# 370' down, no one can hear you scream



## WhackUmStackUm

I'm back from a week of diving/training and now have my advanced rebreather trimix certification. We did many dives over 200'. I also did a solo dive to 250', and another dive to 370'. A good time was had by all.

A couple of local folks and I are putting together a tech dive trip to the Ozark off of Destin (330'). Anyone interested in joining us?

Bryan


----------



## CatCrusher

HELL NO Thats way toooooooooooo deep for me LOL.


----------



## marmidor

Man that's insane.....congrats!!!!


----------



## FenderBender

Wow, not unless I am getting PAID$$$ and there is a DDC on my boat!


----------



## mkpitts6

Cool! Way past my paygrade tho. Tell us a cool story from 200 to300ft. Mike


----------



## Firefishvideo

Nice! I'd like to go, let me know details. I hope to have a camera housing that will go to that depth, REAL soon. Dove the Ozark a few years ago, but I couldn't shoot any video.


----------



## WhackUmStackUm

Firefishvideo said:


> Nice! I'd like to go, let me know details. I hope to have a camera housing that will go to that depth, REAL soon. Dove the Ozark a few years ago, but I couldn't shoot any video.
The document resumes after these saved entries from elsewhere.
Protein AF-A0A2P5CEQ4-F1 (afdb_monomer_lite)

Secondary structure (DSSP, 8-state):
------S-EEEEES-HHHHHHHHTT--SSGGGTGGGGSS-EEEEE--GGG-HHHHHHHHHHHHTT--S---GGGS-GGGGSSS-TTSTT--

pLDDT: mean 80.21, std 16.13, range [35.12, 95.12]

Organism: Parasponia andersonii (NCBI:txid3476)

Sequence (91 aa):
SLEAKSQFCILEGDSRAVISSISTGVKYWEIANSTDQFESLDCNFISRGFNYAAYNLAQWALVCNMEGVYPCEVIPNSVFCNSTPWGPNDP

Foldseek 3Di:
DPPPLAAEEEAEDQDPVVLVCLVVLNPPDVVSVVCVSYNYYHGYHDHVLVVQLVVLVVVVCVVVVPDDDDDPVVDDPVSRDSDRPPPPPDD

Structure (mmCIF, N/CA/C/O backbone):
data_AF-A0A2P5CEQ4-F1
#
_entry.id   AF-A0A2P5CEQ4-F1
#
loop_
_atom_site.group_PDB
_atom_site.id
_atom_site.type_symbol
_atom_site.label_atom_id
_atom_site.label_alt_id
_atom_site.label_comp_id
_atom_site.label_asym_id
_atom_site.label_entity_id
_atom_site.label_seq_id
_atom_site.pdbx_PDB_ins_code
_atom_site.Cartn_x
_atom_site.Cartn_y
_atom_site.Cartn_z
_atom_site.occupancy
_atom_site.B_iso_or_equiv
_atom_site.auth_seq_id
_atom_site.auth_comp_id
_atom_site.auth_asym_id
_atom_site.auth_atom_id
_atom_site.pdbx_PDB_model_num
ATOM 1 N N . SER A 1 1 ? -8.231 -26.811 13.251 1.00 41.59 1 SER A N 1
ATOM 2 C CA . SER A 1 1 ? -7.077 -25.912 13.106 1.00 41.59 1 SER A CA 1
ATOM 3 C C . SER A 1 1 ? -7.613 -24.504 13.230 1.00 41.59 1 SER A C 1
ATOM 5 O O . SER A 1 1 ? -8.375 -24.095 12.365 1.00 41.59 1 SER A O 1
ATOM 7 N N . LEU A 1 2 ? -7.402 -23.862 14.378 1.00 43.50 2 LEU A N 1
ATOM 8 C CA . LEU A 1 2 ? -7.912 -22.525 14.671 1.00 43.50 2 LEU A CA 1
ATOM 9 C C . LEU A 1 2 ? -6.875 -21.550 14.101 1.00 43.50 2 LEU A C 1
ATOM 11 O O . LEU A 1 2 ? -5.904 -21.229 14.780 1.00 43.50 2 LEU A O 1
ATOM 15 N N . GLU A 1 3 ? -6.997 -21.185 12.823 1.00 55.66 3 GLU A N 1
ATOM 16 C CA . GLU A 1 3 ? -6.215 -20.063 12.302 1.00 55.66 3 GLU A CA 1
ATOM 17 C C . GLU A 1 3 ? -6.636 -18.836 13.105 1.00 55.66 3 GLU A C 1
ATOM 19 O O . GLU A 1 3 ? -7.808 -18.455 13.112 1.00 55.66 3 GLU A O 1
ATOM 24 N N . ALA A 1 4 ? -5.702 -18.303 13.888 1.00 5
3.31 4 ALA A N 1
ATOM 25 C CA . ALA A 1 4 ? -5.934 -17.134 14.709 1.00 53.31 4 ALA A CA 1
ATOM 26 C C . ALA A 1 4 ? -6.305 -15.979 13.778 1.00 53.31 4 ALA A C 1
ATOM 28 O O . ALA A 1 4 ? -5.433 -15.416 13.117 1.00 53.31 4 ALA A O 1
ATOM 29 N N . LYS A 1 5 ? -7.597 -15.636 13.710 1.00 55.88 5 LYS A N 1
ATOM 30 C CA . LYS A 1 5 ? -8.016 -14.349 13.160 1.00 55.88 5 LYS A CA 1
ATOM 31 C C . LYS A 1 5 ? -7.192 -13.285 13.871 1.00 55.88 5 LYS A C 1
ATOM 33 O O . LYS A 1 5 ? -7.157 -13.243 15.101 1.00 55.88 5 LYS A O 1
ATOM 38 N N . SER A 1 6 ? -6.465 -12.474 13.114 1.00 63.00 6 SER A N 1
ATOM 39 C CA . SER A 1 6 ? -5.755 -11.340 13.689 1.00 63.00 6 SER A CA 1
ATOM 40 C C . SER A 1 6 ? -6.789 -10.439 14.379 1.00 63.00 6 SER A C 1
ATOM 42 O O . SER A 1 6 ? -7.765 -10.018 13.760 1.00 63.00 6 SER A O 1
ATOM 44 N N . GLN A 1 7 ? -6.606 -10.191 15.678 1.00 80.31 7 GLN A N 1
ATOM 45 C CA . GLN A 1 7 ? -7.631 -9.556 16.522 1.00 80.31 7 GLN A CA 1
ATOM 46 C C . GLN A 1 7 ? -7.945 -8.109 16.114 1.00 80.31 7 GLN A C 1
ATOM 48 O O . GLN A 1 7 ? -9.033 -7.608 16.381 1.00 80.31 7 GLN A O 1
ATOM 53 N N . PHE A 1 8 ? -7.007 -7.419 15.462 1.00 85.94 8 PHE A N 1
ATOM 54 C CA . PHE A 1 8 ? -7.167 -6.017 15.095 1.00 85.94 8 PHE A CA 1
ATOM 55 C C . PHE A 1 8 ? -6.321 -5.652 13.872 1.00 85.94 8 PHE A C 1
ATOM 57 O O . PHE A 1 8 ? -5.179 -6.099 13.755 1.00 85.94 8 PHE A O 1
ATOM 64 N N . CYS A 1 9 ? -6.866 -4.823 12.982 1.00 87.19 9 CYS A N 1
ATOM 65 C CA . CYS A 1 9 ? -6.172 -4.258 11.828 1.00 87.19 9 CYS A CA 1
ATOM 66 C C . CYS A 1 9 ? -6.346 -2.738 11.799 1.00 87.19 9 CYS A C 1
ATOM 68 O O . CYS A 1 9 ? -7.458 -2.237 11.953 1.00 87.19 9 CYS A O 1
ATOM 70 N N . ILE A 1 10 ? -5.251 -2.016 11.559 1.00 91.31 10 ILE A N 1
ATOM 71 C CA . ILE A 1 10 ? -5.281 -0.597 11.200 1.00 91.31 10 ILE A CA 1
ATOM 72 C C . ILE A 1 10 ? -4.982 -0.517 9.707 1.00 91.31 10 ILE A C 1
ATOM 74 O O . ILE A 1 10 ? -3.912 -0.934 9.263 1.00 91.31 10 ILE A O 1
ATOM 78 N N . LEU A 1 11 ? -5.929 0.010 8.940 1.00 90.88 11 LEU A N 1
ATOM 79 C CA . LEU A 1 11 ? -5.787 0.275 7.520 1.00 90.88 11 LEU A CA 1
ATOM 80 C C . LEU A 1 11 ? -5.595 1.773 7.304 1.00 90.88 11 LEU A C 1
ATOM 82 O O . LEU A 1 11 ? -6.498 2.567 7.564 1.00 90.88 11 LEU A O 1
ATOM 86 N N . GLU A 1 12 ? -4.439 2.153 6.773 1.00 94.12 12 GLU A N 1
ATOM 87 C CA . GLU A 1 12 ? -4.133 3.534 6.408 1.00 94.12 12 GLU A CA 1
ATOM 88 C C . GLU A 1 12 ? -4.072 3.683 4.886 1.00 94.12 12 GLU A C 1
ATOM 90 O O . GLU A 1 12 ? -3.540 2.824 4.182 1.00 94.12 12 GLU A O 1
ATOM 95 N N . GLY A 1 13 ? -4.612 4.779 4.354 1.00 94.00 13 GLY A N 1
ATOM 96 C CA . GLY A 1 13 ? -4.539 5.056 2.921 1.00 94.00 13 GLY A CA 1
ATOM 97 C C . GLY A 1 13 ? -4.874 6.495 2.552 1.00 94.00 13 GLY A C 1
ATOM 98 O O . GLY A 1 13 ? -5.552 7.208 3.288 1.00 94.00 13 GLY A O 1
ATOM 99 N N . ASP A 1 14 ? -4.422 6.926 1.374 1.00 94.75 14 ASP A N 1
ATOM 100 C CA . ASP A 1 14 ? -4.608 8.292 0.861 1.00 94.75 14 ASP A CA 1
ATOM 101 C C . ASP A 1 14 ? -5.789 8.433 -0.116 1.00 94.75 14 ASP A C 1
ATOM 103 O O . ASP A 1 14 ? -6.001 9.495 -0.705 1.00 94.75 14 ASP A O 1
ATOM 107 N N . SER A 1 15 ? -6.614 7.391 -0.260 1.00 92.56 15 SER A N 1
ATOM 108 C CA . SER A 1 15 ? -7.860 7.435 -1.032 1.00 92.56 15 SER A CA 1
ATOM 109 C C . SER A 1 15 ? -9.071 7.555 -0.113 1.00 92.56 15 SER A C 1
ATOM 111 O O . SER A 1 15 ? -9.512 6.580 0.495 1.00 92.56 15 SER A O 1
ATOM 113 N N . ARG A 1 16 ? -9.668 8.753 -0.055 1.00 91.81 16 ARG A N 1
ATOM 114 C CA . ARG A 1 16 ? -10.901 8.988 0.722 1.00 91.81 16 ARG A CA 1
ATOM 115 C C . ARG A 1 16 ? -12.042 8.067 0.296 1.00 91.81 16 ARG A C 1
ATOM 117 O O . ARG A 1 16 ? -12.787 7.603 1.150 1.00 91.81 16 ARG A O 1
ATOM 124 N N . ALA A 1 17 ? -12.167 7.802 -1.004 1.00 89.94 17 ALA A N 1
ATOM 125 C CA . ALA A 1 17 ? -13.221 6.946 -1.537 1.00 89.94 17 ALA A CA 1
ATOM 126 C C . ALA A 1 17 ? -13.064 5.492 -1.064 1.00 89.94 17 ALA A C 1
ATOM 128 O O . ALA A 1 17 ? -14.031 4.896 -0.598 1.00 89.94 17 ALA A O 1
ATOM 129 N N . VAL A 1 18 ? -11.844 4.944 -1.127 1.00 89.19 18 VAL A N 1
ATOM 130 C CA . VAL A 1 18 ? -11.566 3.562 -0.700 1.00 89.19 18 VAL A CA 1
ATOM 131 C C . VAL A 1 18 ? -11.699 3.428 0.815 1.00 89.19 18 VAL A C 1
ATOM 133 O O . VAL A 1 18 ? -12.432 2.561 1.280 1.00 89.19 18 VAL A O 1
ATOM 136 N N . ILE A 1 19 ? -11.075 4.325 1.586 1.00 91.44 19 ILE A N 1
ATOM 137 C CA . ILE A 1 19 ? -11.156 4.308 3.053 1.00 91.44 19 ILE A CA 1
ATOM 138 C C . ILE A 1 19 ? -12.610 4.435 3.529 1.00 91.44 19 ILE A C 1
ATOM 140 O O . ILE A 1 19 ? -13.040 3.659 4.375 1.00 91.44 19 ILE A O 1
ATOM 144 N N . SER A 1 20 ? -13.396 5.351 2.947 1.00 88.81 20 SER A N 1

Hey Scott. I was hoping that you would come along. Mike and Shleppy are also interested. 

FYI - Much to my surprise, that little $30 video housing (and the camera) survived the 370' dive I mentioned above. lol


----------



## Big B

Where did you go for this training ? They have a website I can check out ? What did it cost you?


----------



## Firefishvideo

I am building a housing for my contour HD, as both housings I received failed and leaked in the test bucket! I think a MFG defect caused them to crack when snapped closed for the first time. OH well, Who's boat were you thinking of for the Ozark?


----------



## sealark

Firefishvideo said:


> I am building a housing for my contour HD, as both housings I received failed and leaked in the test bucket! I think a MFG defect caused them to crack when snapped closed for the first time. OH well, Who's boat were you thinking of for the Ozark?
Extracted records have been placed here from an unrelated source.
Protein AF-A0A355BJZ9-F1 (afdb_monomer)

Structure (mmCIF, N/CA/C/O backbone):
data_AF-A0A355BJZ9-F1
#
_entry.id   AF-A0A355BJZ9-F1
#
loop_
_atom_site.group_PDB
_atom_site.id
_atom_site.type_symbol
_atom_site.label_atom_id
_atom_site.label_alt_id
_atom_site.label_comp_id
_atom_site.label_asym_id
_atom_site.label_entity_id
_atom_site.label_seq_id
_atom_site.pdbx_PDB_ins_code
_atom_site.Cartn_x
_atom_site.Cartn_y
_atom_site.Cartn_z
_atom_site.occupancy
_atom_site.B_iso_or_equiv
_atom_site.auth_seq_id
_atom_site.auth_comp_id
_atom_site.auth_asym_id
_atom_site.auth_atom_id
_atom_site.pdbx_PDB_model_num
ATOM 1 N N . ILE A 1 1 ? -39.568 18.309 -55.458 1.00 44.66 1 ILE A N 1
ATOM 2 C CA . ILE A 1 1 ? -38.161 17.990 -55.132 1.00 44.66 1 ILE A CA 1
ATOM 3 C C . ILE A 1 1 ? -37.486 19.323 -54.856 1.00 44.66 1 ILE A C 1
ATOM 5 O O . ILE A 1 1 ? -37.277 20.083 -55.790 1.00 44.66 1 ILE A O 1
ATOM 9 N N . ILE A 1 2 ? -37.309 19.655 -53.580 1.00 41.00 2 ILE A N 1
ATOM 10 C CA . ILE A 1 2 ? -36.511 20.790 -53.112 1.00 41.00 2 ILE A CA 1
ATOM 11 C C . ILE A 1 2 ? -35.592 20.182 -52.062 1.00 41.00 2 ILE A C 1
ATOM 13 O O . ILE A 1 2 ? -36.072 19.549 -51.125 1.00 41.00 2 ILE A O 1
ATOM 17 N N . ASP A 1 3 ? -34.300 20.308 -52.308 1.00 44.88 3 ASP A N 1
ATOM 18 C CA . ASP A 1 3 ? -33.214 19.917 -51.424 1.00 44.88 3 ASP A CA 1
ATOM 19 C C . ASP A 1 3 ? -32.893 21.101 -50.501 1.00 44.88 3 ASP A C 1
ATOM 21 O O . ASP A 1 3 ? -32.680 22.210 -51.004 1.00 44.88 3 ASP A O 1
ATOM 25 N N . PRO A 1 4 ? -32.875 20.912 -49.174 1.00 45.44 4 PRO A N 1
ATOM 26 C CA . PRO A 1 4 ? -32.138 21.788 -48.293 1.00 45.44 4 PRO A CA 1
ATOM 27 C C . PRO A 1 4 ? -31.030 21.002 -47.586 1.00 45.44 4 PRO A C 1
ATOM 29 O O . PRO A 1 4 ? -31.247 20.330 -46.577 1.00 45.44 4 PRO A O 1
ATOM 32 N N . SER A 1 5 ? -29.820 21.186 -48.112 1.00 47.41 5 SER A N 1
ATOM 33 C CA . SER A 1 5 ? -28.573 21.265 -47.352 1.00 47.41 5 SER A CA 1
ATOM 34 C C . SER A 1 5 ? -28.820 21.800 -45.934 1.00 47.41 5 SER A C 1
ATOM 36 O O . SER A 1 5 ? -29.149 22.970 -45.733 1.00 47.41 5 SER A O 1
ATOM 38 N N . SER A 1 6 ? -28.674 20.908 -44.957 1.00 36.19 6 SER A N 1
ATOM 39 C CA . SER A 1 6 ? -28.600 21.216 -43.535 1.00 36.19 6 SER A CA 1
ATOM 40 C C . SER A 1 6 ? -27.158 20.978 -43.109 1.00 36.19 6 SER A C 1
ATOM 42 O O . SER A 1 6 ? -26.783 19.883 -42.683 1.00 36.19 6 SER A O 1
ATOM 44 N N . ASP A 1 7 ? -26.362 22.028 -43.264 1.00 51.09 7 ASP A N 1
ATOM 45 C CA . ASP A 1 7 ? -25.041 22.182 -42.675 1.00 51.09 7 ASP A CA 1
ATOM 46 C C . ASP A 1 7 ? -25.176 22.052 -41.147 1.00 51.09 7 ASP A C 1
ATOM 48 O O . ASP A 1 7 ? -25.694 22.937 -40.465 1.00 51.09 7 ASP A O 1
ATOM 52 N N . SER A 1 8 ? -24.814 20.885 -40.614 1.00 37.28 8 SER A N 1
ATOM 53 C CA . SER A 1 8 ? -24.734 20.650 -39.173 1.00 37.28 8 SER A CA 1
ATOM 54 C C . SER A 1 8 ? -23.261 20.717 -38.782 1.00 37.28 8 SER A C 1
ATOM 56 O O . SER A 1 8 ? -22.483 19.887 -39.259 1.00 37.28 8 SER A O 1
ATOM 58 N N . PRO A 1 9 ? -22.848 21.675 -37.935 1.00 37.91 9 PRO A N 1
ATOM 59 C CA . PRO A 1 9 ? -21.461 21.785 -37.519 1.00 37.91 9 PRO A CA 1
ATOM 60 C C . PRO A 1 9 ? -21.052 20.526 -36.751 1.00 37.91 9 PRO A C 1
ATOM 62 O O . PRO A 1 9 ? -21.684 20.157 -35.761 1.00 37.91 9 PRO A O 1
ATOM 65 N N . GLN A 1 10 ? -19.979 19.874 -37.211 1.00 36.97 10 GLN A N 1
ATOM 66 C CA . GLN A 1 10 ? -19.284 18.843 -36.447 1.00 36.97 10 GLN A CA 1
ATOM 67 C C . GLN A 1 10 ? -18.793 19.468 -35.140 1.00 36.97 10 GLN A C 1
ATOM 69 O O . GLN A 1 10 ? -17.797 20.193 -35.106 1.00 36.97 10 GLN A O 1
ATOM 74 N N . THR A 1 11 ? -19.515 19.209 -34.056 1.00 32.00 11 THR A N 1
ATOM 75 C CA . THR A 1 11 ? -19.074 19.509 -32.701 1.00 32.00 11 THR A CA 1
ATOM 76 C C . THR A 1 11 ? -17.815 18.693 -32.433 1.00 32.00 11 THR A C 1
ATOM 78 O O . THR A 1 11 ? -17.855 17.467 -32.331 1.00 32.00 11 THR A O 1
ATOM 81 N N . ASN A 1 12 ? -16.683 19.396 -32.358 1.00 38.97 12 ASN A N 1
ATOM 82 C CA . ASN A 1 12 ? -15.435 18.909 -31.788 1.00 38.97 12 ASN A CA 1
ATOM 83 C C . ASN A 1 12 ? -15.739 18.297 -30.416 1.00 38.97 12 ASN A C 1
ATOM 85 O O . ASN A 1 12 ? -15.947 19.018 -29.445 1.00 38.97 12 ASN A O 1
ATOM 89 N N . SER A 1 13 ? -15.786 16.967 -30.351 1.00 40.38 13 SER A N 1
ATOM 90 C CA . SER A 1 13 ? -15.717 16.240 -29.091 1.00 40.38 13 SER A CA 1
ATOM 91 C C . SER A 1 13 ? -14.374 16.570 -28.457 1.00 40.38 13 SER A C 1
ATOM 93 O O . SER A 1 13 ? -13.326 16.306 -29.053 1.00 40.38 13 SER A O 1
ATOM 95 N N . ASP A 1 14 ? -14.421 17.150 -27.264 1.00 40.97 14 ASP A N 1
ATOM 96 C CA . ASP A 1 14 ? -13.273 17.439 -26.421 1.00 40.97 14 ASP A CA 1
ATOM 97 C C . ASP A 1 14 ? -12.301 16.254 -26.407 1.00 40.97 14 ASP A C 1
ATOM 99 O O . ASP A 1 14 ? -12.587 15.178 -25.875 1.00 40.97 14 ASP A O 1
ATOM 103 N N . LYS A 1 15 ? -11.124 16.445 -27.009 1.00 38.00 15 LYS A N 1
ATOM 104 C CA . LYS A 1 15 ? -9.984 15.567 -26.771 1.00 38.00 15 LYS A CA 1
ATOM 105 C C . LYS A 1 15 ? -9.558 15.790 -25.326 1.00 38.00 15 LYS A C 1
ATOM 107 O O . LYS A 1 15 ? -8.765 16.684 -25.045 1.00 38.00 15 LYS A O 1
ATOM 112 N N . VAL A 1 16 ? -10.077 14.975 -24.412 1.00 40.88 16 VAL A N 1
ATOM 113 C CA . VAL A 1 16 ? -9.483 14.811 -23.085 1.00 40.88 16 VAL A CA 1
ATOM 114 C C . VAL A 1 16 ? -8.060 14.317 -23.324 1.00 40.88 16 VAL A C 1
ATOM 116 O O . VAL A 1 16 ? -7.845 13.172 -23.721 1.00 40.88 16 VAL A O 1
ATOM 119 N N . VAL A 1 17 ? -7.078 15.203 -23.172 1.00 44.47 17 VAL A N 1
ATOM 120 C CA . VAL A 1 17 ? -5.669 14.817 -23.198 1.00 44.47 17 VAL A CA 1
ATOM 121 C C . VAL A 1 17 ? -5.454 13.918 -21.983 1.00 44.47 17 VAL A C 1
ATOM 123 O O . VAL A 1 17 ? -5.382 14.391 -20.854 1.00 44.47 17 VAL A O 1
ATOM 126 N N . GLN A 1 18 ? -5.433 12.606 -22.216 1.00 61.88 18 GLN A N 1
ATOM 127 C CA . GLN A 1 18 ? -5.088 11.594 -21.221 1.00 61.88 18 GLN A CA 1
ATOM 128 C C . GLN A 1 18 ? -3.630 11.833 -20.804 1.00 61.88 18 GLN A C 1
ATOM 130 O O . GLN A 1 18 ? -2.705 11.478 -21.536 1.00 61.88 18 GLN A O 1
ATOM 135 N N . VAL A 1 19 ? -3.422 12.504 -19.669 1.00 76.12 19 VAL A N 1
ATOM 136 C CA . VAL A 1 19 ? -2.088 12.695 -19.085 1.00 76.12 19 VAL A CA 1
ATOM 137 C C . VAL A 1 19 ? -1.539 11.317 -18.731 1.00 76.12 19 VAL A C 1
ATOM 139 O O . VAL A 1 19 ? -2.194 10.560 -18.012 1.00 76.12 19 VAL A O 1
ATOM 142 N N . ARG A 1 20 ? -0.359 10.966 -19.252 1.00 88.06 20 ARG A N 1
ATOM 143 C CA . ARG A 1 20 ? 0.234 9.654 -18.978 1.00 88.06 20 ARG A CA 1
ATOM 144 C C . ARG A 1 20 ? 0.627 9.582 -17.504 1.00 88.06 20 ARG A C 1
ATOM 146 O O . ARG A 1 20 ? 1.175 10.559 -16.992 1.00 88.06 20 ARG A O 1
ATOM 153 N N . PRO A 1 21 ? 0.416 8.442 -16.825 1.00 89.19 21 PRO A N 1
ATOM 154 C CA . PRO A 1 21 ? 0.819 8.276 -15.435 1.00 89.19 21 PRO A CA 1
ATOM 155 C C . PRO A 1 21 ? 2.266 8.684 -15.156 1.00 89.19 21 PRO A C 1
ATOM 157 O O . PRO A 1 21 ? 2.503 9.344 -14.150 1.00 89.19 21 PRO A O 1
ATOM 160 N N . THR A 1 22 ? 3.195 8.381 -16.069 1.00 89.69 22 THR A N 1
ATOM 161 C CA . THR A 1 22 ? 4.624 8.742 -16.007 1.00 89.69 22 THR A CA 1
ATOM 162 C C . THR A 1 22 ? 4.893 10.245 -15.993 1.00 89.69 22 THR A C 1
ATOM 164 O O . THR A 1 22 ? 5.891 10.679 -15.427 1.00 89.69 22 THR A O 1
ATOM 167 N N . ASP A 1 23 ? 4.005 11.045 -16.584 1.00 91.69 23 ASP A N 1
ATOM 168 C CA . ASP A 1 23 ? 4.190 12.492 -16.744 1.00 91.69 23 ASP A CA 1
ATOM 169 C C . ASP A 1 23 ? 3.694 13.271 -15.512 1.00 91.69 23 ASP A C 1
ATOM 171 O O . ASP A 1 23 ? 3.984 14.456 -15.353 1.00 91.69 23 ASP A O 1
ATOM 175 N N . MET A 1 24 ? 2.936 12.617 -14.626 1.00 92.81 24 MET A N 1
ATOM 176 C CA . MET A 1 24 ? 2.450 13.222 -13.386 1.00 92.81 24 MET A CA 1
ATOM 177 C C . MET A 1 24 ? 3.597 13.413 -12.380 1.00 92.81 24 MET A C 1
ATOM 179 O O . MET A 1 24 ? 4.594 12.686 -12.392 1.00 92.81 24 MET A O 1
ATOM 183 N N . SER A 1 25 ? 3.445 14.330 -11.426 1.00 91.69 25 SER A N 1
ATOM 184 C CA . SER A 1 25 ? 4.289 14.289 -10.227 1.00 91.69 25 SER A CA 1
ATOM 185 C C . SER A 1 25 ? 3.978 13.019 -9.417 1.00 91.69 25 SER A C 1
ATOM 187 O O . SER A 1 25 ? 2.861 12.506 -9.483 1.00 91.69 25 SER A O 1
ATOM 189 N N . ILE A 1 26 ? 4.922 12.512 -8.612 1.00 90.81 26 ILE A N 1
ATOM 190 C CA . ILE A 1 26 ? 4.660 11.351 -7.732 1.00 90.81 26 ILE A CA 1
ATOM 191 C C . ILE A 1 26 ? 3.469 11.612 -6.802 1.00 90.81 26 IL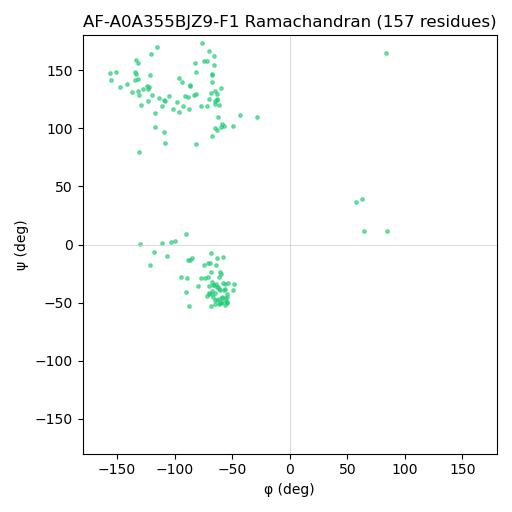E A C 1
ATOM 193 O O . ILE A 1 26 ? 2.690 10.702 -6.520 1.00 90.81 26 ILE A O 1
ATOM 197 N N . LYS A 1 27 ? 3.282 12.863 -6.370 1.00 91.50 27 LYS A N 1
ATOM 198 C CA . LYS A 1 27 ? 2.151 13.263 -5.533 1.00 91.50 27 LYS A CA 1
ATOM 199 C C . LYS A 1 27 ? 0.812 13.114 -6.261 1.00 91.50 27 LYS A C 1
ATOM 201 O O . LYS A 1 27 ? -0.112 12.486 -5.736 1.00 91.50 27 LYS A O 1
ATOM 206 N N . ASP A 1 28 ? 0.716 13.673 -7.464 1.00 93.19 28 ASP A N 1
ATOM 207 C CA . ASP A 1 28 ? -0.516 13.626 -8.260 1.00 93.19 28 ASP A CA 1
ATOM 208 C C . ASP A 1 28 ? -0.814 12.195 -8.704 1.00 93.19 28 ASP A C 1
ATOM 210 O O . ASP A 1 28 ? -1.952 11.736 -8.609 1.00 93.19 28 ASP A O 1
ATOM 214 N N . TYR A 1 29 ? 0.230 11.455 -9.081 1.00 94.88 29 TYR A N 1
ATOM 215 C CA . TYR A 1 29 ? 0.126 10.047 -9.422 1.00 94.88 29 TYR A CA 1
ATOM 216 C C . TYR A 1 29 ? -0.372 9.197 -8.258 1.00 94.88 29 TYR A C 1
ATOM 218 O O . TYR A 1 29 ? -1.287 8.408 -8.444 1.00 94.88 29 TYR A O 1
ATOM 226 N N . SER A 1 30 ? 0.173 9.376 -7.052 1.00 94.56 30 SER A N 1
ATOM 227 C CA . SER A 1 30 ? -0.272 8.625 -5.871 1.00 94.56 30 SER A CA 1
ATOM 228 C C . SER A 1 30 ? -1.748 8.893 -5.565 1.00 94.56 30 SER A C 1
ATOM 230 O O . SER A 1 30 ? -2.501 7.973 -5.254 1.00 94.56 30 SER A O 1
ATOM 232 N N . THR A 1 31 ? -2.190 10.144 -5.718 1.00 94.06 31 THR A N 1
ATOM 233 C CA . THR A 1 31 ? -3.605 10.519 -5.558 1.00 94.06 31 THR A CA 1
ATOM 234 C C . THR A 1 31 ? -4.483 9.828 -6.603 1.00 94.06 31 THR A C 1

I've got a Gates housing from a V-99 Sony camera. The camera is toast but the housing could be adapted for any camera. Such a deal I would make on it. That 370 foot dive beat my max buy 50 feet. I'm too old for that anymore I'll stick to less than 100 feet. If you are interested in that housing give me a call.
Ron 850-712-2603


----------



## Warhammer

You know I'm down baby :thumbup:


----------



## WhackUmStackUm

*Practice dives*

We plan on doing some warm-up dives in preparation for the Ozark trip. We are considering the following:

Tenneco Rig - bottom tour (172')
Oriskany - hangar deck tour (180')
The Edge - section tour (200')
Oriskany - trip to the screws (220')
Anyone know of a local wreck in 250'-280' of water?


----------



## Firefishvideo

Tenneco or Oriskany hangar/props...ect would be good, Just need some time in my doubles and drysuit to make sure all is trim for some deep swimming and extended deco. When I get back into this gear configuration, I like to hit the springs once, and then do an intermediate dive, just to knock the dust off.:thumbsup: I'll have to start running tables, and decide on what stages I'll be taking.


----------



## feelin' wright

Would you be spearfishing at these depths? I am not a diver but this sounds cool as hell. Good luck and stay safe.


----------



## WhackUmStackUm

*spearfishing?*



feelin' wright said:


> Would you be spearfishing at these depths? I am not a diver but this sounds cool as hell. Good luck and stay safe.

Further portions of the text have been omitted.